In the last few years however, many “hysteric” calls have surfaced about several medical procedures, implying that unless there is a prospective or randomised clinical trial to support it, a procedure is based on “weak” evidence or is unfounded.
It is well established that plaque is the cause of periodontal disease and similarly that flossing (or better “interdental cleaning” of which flossing is one way ) can disturb biofilm and prevent disease. Clinical and in vitro studies provide a good understanding for this. However, we do not have the highest level of evidence to prove it, like a randomised trial. This is simply not feasible. Such a trial would take many years and would need to involve many people, as periodontal disease is a very slow process. The cost of such as study would be huge!
If you were a funding agency and you sit on one million dollars only, where would you chose to spend?
In a study on pediatric cancer or a study about flossing?
Seriously! Furthermore, there is an ethical loophole, as such a study would require a group of patients to be asked to not clean between their teeth for comparison purposes, something no ethical committee will allow!
The recent “mythbusting” news was not saying that flossing does not work.

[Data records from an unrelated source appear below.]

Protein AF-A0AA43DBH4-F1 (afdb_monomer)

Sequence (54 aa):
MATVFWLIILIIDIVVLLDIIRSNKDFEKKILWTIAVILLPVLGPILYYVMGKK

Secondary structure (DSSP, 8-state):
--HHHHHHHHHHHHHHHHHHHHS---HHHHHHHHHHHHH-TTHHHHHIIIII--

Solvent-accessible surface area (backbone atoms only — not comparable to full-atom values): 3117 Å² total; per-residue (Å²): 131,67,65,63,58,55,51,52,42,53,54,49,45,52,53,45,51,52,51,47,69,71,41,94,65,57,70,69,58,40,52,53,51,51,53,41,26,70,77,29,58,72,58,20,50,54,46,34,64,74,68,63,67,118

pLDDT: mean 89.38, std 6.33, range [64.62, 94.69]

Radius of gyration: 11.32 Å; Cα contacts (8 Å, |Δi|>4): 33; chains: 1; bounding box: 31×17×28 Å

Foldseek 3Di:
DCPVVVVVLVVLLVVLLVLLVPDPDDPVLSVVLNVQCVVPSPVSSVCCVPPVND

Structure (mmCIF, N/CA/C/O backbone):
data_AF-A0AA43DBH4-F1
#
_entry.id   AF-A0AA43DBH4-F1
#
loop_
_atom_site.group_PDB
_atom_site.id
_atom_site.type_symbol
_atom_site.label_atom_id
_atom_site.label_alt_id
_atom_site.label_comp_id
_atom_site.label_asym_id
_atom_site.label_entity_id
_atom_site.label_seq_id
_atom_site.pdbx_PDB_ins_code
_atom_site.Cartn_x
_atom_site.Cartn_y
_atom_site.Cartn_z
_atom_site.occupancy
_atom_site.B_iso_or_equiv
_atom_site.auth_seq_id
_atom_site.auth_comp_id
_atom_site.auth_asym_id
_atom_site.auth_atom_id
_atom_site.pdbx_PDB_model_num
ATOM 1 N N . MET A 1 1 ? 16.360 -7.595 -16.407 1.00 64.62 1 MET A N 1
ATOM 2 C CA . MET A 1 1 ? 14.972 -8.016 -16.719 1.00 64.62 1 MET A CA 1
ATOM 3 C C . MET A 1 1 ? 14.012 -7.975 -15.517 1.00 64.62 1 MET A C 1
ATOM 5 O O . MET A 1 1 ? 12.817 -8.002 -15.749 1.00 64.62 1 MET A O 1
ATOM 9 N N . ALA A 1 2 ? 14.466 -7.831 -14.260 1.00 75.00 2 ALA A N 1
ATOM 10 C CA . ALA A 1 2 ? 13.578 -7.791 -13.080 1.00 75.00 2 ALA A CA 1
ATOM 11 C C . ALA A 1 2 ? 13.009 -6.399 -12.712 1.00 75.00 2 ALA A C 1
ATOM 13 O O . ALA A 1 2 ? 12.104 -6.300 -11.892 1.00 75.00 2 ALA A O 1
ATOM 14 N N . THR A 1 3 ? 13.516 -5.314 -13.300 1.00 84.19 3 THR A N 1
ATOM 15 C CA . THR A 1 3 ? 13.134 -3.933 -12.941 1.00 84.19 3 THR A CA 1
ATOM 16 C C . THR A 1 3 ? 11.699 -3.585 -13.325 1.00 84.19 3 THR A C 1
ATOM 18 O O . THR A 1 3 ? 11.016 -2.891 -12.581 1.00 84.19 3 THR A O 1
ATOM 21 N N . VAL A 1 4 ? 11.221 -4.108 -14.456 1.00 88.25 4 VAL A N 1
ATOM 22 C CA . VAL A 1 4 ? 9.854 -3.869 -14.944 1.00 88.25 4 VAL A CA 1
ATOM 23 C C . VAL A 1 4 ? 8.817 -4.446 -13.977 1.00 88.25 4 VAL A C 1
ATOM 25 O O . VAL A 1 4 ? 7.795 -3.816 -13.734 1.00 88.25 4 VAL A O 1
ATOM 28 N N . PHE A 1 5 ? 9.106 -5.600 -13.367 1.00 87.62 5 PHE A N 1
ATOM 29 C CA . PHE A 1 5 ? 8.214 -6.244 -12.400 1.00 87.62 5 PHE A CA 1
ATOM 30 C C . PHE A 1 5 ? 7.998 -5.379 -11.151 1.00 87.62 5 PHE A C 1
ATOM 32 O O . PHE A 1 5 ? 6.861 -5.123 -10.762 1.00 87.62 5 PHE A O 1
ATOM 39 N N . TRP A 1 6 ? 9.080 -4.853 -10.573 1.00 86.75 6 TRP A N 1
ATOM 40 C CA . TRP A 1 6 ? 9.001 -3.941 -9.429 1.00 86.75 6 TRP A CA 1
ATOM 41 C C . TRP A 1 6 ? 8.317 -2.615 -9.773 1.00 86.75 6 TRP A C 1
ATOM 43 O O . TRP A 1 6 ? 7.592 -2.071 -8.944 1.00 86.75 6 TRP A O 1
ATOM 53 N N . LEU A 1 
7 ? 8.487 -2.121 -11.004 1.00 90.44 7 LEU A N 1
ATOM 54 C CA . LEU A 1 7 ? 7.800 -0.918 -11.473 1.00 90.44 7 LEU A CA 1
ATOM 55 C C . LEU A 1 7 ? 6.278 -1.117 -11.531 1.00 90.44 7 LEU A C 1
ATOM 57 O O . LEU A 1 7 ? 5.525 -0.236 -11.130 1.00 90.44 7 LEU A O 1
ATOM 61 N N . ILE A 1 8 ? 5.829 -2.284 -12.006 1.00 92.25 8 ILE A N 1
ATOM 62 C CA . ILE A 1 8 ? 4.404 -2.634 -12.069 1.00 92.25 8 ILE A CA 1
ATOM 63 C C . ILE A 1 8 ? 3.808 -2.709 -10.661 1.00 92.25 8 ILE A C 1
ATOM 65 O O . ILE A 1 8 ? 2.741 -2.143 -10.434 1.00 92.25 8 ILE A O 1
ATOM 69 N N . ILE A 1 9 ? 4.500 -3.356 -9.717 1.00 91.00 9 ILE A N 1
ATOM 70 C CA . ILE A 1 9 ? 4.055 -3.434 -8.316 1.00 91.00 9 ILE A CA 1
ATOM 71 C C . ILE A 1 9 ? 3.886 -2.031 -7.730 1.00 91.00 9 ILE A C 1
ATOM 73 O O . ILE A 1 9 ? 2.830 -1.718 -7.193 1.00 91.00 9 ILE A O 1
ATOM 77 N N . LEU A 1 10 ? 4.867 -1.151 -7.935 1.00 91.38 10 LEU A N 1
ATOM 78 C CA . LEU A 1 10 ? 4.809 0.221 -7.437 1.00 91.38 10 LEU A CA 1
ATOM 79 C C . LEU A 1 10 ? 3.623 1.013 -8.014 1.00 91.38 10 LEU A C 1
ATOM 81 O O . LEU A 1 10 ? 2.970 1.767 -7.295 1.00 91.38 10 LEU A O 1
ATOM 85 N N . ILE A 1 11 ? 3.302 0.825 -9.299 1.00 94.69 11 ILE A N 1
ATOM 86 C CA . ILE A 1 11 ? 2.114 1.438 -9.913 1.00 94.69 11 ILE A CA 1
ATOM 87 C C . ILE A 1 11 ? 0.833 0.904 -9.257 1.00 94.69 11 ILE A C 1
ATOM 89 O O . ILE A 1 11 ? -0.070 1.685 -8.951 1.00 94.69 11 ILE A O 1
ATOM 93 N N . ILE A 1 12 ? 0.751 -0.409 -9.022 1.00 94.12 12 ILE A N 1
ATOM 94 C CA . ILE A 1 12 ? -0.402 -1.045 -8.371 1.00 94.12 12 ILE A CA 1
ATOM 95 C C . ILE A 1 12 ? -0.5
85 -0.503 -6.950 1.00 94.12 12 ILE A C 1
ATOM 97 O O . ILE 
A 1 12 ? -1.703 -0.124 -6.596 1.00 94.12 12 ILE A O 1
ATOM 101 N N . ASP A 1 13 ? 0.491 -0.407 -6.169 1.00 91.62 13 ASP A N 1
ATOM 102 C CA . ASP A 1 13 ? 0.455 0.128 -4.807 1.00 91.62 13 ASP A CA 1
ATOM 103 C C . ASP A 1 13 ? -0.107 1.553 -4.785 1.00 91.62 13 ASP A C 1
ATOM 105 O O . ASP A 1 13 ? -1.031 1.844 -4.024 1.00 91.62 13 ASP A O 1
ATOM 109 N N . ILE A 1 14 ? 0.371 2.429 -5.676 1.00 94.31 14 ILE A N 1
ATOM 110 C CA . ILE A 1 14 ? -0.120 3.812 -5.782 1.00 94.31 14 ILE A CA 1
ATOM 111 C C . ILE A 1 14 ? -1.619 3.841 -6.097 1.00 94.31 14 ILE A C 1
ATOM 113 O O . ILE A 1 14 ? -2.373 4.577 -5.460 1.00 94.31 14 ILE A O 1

It simply said that the quality of studies we have to show that flossing works is not of the highest level.
Sure. So what? Is flossing yet another conspiracy of the industry?
On this rationale, I can actually say today that the evidence we have that HIV is a sexually transmitted virus is actually even weaker! And this would be true, because there is no clinical experimental study actually proving that HIV is sexually transmitted and if we want to prove this at the highest level of evidence, we will need to sacrifice a couple of hundred volunteers! So before we go on and blame condoms to a conspiracy theory of the industry, think again!
The truth is that flossing is essential for many patients,
even if we cant bother to prove it at the highest level of evidence.
It is also true that we scientists have great responsibility when embarking on “mythbusting” Cochrane reviews, in order to prevent misinterpretations that actually will cause more public harm than benefit. Maybe it’s time to reconsider the purpose of spending time and man/hours on systematic reviews which merely just state the obvious.
At the end of the day, if the evidence for flossing is weak, is because none of us, Periodontists, bothered to produce it! So if you think a randomised clinical trial about flossing is what we need right now, please, go ahead and do it and show us all the truth.
The rest, in my humble opinion is just too much trouble for nothing.